**Records provided**.
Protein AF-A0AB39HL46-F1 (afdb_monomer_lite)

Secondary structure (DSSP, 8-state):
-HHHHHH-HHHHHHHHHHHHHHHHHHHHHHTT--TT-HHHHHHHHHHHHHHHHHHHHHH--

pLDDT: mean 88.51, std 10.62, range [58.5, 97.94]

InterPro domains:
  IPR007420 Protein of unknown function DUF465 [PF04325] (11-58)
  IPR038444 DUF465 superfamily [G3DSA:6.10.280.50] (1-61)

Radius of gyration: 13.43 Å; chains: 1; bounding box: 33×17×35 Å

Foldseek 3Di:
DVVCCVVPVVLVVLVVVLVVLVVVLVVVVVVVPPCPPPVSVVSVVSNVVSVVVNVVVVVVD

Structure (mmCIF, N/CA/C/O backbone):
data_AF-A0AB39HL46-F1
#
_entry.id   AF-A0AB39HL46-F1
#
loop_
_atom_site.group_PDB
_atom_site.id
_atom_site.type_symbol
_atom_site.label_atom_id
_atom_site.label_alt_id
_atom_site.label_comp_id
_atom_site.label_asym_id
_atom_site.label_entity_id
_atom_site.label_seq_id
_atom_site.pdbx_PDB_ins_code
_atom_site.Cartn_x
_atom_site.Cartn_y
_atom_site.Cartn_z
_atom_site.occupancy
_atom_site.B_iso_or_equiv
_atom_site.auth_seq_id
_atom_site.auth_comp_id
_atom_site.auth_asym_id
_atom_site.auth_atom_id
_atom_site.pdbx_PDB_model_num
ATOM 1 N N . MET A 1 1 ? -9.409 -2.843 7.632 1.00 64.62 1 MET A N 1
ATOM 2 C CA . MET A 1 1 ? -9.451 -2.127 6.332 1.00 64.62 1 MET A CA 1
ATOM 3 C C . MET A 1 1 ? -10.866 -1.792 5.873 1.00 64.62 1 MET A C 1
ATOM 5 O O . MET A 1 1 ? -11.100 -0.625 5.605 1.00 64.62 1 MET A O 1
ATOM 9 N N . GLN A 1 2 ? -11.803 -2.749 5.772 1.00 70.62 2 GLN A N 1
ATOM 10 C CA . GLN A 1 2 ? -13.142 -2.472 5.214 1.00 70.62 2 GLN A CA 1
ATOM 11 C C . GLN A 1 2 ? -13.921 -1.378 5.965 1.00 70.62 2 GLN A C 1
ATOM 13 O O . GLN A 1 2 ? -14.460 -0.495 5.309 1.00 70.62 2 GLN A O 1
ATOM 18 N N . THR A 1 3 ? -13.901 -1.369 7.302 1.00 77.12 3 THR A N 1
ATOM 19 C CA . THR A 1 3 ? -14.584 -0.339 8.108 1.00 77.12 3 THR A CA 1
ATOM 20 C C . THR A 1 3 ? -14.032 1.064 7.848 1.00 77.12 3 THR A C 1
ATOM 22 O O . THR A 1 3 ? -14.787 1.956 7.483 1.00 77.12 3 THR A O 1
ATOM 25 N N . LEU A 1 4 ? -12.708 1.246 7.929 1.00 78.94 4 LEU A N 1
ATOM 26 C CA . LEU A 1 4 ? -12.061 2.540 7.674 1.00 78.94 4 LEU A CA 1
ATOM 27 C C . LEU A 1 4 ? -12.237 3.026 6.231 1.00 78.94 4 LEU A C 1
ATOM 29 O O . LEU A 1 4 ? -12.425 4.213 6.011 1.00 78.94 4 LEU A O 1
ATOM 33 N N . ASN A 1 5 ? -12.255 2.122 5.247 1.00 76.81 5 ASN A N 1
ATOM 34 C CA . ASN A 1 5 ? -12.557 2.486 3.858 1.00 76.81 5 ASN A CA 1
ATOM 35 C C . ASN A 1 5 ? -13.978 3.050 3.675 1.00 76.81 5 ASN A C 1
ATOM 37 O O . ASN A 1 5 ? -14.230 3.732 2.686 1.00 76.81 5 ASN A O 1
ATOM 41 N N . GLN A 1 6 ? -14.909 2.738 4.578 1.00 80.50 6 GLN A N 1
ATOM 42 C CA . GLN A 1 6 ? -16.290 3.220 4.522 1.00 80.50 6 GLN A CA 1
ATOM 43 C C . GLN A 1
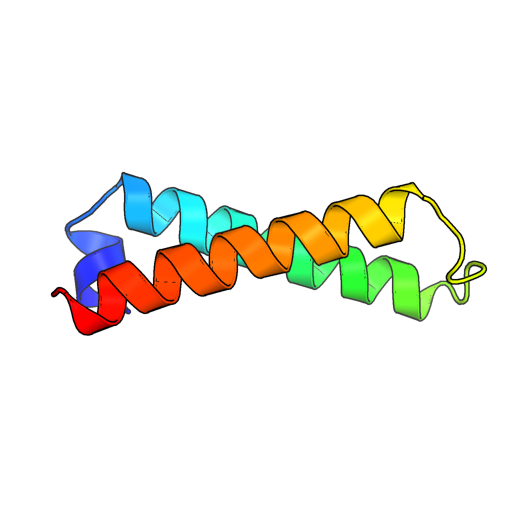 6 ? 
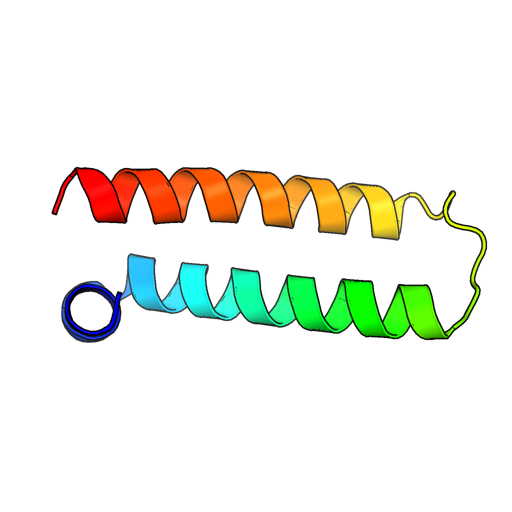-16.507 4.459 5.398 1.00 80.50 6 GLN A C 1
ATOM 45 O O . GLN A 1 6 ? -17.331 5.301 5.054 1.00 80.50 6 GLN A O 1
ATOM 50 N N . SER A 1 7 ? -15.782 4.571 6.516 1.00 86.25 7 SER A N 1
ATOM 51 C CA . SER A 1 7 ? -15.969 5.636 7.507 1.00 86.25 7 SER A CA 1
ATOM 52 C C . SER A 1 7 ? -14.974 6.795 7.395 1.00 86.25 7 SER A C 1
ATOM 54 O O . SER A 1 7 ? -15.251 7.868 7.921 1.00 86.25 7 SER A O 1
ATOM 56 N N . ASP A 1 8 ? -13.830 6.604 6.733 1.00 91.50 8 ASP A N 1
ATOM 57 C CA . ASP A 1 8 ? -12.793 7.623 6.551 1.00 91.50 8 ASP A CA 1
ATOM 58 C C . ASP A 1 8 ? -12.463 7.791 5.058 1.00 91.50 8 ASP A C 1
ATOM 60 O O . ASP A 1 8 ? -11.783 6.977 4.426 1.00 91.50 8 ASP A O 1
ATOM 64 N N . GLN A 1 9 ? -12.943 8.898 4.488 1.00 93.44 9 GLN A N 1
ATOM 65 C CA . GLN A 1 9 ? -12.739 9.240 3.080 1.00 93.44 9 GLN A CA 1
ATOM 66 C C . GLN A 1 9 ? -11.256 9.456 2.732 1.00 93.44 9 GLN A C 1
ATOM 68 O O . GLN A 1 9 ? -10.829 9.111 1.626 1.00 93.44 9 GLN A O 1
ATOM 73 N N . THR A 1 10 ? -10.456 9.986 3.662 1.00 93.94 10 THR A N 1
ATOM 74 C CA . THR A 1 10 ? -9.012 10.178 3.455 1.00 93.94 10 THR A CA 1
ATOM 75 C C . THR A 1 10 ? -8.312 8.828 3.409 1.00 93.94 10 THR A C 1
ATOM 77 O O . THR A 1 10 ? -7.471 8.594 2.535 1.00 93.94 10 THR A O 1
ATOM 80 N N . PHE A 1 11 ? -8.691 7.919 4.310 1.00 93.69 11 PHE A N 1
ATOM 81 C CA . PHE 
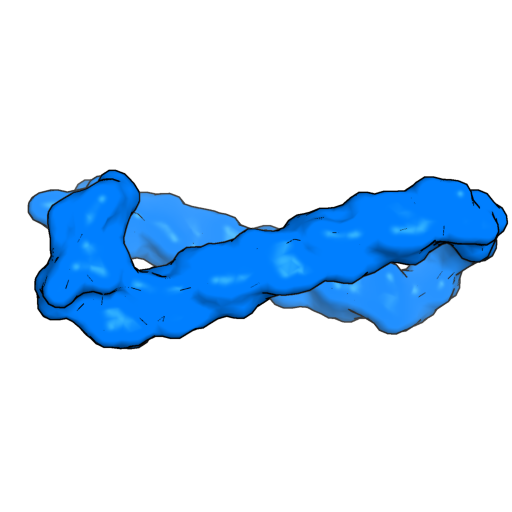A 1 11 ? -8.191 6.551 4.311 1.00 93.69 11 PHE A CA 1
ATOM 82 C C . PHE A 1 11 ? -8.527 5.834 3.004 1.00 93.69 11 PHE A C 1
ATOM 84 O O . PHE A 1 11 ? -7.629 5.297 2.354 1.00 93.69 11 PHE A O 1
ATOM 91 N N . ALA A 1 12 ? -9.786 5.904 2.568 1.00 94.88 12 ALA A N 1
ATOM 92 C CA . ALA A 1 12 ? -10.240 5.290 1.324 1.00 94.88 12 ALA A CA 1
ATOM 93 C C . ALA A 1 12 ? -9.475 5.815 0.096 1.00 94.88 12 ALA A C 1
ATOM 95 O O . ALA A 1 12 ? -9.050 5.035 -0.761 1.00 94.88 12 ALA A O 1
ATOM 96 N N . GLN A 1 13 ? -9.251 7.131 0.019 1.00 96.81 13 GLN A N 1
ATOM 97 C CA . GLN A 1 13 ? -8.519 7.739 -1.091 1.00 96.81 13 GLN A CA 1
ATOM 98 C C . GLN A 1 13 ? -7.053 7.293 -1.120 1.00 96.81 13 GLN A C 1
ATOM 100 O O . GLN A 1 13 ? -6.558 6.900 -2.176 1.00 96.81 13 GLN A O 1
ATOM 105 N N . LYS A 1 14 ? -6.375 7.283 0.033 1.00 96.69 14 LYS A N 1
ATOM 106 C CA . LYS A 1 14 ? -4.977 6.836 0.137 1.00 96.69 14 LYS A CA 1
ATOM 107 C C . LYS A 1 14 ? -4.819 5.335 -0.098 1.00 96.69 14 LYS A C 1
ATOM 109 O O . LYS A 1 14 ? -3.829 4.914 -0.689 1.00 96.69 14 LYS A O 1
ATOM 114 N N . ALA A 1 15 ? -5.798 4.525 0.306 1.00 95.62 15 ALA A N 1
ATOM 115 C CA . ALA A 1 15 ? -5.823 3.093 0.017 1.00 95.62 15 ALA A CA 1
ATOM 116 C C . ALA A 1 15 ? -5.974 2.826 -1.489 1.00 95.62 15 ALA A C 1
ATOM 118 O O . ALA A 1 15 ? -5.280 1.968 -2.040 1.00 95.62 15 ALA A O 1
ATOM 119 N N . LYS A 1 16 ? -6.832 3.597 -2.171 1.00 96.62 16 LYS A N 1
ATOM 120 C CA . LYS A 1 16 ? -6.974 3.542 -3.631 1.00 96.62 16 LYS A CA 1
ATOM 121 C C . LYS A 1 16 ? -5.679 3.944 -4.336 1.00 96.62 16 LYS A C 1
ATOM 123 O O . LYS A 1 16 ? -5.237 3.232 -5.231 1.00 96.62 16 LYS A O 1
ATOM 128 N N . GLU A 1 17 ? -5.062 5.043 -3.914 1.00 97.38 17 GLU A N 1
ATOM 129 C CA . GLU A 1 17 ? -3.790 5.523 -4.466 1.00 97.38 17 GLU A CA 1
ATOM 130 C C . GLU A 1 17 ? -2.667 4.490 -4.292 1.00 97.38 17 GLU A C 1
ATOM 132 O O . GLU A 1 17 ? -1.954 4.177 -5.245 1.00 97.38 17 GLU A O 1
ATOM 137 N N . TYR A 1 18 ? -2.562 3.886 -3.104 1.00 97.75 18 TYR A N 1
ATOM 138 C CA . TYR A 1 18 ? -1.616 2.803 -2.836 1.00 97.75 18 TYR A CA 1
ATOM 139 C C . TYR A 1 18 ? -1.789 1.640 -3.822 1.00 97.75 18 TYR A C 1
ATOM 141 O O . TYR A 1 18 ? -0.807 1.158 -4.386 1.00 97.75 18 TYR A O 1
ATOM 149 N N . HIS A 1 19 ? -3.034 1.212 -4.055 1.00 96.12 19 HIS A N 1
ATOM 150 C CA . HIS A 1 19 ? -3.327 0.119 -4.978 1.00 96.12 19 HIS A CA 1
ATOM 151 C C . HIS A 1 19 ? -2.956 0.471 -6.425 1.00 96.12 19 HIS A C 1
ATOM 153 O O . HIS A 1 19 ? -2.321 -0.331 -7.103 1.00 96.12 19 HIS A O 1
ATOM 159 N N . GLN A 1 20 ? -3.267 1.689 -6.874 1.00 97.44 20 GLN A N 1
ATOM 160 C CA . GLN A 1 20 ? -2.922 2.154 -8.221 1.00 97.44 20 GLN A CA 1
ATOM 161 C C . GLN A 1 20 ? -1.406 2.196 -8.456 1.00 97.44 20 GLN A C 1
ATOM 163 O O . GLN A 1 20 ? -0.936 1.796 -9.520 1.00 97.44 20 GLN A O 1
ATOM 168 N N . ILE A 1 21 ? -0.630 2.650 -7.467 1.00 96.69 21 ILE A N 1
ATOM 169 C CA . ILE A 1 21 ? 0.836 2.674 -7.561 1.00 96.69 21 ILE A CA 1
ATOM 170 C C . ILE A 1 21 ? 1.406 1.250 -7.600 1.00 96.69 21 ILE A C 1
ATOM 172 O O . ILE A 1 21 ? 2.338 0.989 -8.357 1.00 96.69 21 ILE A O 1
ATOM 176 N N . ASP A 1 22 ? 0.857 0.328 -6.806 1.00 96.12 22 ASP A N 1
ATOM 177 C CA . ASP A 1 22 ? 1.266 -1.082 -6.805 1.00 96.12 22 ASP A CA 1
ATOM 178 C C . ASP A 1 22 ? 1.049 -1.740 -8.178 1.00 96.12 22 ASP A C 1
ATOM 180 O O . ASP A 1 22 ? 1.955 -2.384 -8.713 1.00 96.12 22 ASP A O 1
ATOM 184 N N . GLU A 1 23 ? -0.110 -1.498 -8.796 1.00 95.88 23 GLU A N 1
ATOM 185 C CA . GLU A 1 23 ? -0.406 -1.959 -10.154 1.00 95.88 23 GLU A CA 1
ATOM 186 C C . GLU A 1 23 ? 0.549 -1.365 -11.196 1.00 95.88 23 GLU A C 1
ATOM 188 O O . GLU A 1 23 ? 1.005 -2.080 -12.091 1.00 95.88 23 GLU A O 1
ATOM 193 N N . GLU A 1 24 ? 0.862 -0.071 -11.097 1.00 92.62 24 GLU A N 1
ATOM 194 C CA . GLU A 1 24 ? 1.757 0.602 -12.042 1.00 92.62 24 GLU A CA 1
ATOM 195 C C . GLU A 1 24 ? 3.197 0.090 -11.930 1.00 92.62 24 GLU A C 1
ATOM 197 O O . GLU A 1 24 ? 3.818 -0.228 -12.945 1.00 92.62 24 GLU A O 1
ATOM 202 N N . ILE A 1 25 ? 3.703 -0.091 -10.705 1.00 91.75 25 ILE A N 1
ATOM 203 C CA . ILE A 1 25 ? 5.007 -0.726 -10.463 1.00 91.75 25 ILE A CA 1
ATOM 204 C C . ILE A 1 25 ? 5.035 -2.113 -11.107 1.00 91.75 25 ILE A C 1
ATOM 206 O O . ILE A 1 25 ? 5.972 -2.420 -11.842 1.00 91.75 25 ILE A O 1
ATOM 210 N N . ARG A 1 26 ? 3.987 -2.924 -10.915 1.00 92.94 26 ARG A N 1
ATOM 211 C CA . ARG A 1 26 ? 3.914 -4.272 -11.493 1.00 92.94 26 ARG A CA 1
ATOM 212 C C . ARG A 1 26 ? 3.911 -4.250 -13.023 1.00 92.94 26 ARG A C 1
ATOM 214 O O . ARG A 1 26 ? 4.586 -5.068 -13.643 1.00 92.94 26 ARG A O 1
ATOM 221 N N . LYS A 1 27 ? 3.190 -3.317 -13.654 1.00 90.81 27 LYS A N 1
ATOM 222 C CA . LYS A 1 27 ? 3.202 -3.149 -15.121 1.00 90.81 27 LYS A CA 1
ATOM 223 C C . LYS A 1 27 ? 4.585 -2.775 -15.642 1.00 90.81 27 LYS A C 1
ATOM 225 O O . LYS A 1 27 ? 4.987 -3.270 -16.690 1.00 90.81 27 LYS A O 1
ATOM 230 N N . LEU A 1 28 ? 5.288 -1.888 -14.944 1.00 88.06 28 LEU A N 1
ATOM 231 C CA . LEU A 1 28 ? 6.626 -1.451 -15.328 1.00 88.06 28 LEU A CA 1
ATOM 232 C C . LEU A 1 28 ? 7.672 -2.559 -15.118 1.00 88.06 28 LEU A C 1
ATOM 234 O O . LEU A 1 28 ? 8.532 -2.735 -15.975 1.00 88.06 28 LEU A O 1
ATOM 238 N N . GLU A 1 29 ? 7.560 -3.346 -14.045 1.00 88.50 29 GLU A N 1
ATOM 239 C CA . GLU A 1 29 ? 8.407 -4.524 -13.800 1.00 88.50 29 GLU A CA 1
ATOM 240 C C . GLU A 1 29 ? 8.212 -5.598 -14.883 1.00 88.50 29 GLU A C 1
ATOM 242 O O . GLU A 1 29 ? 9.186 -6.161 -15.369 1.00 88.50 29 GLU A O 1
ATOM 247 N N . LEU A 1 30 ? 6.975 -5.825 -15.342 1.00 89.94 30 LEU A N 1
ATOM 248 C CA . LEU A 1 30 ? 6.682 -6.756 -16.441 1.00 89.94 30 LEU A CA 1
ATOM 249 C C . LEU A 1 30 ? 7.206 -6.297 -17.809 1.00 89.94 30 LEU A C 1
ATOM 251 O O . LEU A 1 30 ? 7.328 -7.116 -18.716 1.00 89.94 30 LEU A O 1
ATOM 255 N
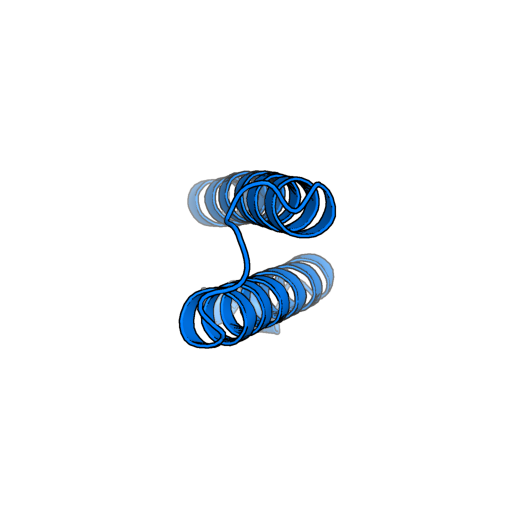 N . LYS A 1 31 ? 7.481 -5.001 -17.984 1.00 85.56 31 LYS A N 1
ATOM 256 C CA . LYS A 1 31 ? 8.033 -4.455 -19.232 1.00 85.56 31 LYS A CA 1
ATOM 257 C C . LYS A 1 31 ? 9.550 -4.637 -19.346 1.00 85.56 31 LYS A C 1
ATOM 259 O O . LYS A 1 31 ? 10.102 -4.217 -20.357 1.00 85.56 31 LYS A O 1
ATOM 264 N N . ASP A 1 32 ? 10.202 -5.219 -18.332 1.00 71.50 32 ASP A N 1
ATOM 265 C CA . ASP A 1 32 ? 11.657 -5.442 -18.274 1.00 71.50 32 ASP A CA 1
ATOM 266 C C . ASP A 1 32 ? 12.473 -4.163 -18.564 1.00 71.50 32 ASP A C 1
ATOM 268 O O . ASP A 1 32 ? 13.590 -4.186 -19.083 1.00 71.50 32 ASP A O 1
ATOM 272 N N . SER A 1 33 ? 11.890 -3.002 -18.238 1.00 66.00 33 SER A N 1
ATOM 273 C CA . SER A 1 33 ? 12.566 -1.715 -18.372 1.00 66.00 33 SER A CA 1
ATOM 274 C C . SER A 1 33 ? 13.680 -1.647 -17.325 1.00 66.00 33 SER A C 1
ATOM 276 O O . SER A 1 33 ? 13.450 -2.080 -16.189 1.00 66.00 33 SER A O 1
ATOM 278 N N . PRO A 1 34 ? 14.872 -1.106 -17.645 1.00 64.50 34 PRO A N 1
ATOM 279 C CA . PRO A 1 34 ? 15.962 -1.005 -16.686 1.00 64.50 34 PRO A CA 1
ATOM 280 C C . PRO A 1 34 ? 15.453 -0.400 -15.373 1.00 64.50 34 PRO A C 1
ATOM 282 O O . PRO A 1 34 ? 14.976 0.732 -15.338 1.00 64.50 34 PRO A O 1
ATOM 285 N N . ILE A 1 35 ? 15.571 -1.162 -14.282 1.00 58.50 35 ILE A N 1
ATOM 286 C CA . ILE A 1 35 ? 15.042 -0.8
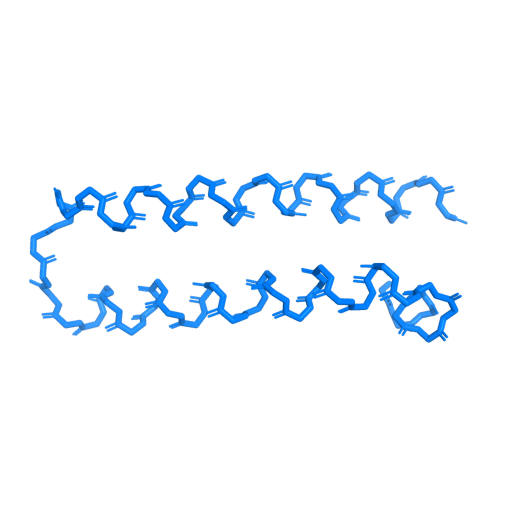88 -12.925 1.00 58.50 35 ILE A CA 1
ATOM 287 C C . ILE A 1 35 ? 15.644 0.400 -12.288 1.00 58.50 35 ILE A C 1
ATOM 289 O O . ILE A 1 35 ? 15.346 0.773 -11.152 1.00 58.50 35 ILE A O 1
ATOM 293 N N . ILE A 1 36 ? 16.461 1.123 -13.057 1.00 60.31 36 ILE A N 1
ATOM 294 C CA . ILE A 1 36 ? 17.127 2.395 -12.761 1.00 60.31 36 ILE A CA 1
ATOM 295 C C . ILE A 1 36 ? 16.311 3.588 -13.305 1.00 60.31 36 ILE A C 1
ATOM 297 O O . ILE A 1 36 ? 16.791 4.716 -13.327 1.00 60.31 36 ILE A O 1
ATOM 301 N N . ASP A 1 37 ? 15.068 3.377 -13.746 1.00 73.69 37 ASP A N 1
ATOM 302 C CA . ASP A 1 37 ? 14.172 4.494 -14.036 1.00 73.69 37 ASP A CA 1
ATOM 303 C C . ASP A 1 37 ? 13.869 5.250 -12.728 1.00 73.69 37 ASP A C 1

**Exercise prompt**. Check each line of the records above for the string "Protein", and report every line that has it.

**Reply to the exercise**.
Protein AF-A0AB39HL46-F1 (afdb_monomer_lite)
  IPR007420 Protein of unknown function DUF465 [PF04325] (11-58)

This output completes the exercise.